What to work on = Give again, exactly, every line of the entries below from the one that has "ATOM 151 O O" to the last.

[Collection entries]
================================

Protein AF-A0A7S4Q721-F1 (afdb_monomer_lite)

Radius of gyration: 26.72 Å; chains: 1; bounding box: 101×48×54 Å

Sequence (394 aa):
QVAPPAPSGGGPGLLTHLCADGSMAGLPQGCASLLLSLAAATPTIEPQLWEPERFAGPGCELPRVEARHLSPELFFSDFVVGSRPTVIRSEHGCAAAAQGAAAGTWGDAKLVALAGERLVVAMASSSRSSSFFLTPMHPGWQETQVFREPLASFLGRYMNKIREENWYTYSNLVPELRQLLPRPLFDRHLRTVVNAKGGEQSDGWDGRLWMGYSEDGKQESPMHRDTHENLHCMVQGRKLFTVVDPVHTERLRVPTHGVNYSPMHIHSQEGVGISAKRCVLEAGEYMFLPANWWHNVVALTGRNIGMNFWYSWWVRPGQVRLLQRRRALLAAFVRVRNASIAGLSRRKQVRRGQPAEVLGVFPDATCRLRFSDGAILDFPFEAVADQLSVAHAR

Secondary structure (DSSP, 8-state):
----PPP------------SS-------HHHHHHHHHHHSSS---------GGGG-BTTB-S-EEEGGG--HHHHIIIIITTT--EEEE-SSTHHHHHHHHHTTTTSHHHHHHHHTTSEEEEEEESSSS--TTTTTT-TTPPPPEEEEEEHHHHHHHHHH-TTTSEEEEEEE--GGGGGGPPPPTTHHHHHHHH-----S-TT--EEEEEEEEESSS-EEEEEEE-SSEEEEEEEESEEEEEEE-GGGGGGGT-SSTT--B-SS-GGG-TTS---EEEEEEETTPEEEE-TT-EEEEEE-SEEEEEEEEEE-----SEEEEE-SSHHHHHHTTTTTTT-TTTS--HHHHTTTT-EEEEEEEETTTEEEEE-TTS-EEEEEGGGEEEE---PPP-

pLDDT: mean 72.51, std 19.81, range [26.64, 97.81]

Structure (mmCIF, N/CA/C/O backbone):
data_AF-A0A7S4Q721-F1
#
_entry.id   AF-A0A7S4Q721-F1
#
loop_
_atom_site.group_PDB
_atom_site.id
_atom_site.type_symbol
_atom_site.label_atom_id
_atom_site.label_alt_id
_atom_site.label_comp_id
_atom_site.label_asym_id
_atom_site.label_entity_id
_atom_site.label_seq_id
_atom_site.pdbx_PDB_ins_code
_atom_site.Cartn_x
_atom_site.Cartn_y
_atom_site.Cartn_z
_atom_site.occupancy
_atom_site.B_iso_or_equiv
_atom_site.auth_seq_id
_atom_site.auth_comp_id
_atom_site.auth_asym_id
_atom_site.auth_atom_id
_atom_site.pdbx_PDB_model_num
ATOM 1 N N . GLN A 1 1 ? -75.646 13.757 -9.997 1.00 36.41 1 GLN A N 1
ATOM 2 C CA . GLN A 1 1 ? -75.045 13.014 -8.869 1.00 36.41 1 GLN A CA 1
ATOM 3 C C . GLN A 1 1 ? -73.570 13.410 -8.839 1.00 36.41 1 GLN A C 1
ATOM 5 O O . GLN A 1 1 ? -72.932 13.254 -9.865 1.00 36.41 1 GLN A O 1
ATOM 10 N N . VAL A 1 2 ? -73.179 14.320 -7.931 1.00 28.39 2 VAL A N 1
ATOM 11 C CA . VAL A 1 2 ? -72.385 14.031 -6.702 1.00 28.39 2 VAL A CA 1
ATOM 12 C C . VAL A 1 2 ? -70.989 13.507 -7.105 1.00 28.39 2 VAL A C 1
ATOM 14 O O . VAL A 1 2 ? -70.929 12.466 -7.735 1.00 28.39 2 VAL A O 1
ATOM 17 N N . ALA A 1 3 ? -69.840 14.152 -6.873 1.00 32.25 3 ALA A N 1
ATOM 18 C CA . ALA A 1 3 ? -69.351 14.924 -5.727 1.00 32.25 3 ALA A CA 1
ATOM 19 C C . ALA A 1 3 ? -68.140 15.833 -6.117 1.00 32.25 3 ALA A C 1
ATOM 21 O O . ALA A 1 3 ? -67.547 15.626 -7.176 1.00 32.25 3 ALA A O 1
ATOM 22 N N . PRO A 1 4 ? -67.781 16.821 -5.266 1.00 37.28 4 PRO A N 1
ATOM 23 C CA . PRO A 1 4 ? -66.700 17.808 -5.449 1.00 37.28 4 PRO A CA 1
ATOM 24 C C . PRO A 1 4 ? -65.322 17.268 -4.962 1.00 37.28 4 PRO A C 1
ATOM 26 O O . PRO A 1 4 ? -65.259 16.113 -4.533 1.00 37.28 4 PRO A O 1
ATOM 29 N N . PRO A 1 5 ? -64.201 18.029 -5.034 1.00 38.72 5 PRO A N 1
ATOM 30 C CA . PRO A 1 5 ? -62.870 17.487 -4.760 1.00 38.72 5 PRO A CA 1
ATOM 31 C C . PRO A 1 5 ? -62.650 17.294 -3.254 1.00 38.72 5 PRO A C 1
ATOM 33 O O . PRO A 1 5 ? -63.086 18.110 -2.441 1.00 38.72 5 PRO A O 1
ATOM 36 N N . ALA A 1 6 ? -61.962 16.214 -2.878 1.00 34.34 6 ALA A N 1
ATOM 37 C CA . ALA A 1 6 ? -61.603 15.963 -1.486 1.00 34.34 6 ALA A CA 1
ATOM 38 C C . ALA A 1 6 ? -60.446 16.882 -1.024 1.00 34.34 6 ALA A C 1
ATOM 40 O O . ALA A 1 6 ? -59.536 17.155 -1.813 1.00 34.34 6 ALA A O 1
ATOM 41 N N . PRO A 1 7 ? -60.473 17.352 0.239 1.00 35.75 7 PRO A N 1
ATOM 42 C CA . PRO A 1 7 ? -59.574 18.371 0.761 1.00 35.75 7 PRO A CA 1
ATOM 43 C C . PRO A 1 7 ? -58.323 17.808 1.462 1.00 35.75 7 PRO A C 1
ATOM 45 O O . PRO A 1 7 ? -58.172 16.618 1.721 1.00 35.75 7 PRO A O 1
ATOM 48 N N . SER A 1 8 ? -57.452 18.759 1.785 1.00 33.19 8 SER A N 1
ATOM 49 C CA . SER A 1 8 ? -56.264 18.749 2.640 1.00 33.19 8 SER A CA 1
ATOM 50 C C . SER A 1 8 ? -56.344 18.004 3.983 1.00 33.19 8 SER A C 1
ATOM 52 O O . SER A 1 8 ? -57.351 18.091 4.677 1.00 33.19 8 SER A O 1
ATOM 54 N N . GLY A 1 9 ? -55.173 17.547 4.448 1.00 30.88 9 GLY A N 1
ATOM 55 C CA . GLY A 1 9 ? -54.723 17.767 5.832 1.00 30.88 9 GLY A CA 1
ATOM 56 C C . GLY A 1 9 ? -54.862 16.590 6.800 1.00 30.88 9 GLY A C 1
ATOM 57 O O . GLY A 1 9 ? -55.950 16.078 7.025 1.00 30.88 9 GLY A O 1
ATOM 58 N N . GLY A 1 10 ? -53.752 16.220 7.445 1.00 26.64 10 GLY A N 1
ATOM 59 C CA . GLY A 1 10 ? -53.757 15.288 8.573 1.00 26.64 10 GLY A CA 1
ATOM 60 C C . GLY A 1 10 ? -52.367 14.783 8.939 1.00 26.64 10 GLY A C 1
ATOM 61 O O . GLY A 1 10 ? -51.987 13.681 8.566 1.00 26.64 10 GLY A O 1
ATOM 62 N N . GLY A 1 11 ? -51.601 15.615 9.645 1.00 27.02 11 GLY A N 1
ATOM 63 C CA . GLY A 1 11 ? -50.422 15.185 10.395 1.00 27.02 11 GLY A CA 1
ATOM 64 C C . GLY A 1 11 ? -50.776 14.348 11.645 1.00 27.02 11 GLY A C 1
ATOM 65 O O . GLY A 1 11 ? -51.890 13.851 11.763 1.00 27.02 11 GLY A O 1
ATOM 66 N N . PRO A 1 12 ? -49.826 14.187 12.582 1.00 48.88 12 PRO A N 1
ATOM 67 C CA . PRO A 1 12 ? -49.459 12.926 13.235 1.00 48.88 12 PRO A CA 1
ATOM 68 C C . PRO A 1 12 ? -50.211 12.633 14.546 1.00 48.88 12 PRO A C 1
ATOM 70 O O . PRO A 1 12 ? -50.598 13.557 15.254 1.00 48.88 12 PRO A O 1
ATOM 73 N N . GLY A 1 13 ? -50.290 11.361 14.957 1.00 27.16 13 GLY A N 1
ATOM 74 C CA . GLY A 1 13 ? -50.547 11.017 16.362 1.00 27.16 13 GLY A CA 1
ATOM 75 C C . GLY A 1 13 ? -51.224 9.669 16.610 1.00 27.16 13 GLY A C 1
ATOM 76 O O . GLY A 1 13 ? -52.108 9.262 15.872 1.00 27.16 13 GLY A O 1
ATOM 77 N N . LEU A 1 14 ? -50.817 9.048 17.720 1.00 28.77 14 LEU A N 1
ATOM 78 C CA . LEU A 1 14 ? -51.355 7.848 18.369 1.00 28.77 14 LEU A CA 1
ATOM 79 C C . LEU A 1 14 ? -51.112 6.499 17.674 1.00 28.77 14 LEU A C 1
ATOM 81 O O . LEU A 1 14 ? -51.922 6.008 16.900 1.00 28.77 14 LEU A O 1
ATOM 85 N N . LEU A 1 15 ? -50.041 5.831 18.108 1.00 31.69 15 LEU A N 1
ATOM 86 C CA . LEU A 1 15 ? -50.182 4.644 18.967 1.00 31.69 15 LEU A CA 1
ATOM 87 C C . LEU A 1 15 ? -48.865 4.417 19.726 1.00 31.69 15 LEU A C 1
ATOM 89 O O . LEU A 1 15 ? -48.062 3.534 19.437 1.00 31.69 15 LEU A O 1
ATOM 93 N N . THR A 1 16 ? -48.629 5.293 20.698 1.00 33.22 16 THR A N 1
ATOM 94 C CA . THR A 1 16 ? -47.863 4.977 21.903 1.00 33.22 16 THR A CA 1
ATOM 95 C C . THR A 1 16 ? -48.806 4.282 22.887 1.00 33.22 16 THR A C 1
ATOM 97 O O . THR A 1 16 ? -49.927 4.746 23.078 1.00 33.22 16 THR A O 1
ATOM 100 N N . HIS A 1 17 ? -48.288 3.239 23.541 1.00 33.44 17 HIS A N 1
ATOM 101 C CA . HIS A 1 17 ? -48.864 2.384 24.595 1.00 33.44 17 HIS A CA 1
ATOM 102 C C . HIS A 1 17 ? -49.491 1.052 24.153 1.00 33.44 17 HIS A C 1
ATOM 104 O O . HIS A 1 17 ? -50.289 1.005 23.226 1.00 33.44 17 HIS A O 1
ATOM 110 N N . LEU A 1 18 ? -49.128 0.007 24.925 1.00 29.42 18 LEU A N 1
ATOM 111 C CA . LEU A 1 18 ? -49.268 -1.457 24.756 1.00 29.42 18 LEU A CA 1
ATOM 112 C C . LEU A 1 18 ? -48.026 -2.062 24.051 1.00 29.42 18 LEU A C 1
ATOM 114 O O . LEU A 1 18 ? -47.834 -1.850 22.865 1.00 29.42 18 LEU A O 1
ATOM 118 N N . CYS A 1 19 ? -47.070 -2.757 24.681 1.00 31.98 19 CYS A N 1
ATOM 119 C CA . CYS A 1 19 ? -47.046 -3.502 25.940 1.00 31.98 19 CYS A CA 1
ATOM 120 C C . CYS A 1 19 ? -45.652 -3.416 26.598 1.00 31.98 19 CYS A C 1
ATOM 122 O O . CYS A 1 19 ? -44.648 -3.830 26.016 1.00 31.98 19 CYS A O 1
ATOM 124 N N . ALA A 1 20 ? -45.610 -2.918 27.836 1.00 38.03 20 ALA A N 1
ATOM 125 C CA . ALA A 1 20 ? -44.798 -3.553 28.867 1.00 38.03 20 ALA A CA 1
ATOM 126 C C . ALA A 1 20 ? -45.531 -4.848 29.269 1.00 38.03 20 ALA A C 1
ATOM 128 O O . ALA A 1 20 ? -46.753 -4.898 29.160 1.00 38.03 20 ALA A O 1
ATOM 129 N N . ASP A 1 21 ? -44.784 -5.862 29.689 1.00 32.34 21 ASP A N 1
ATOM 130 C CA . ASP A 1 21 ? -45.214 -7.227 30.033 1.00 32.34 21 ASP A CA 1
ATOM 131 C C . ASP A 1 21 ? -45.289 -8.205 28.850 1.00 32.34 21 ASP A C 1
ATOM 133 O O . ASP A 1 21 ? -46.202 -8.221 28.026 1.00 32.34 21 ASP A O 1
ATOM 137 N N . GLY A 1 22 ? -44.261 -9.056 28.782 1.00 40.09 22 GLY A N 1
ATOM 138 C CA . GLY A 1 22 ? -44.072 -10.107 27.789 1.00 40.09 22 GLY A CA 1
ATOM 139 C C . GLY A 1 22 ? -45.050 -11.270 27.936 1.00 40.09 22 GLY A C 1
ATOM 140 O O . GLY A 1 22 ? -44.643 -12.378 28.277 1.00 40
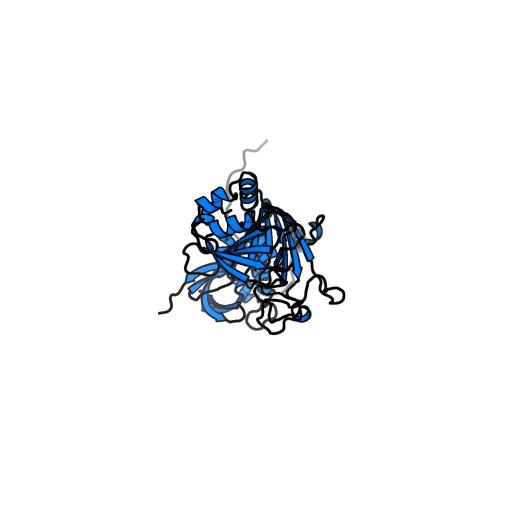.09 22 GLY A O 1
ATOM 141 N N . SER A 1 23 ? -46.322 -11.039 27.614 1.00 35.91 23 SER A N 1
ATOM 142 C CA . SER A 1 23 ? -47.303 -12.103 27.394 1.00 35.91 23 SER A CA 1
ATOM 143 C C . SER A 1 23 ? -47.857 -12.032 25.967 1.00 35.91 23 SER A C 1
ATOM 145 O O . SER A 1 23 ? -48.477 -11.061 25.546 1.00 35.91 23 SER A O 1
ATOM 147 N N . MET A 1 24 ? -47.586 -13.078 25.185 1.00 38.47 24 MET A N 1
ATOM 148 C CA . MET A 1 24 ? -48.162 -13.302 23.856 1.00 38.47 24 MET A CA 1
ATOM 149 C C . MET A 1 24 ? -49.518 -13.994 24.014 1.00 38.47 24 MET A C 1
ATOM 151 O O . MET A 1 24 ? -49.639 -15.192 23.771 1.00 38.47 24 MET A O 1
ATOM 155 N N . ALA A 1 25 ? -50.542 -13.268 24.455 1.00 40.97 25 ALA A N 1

================================

Solution for this problem =
ATOM 151 O O . MET A 1 24 ? -49.639 -15.192 23.771 1.00 38.47 24 MET A O 1
ATOM 155 N N . ALA A 1 25 ? -50.542 -13.268 24.455 1.00 40.97 25 ALA A N 1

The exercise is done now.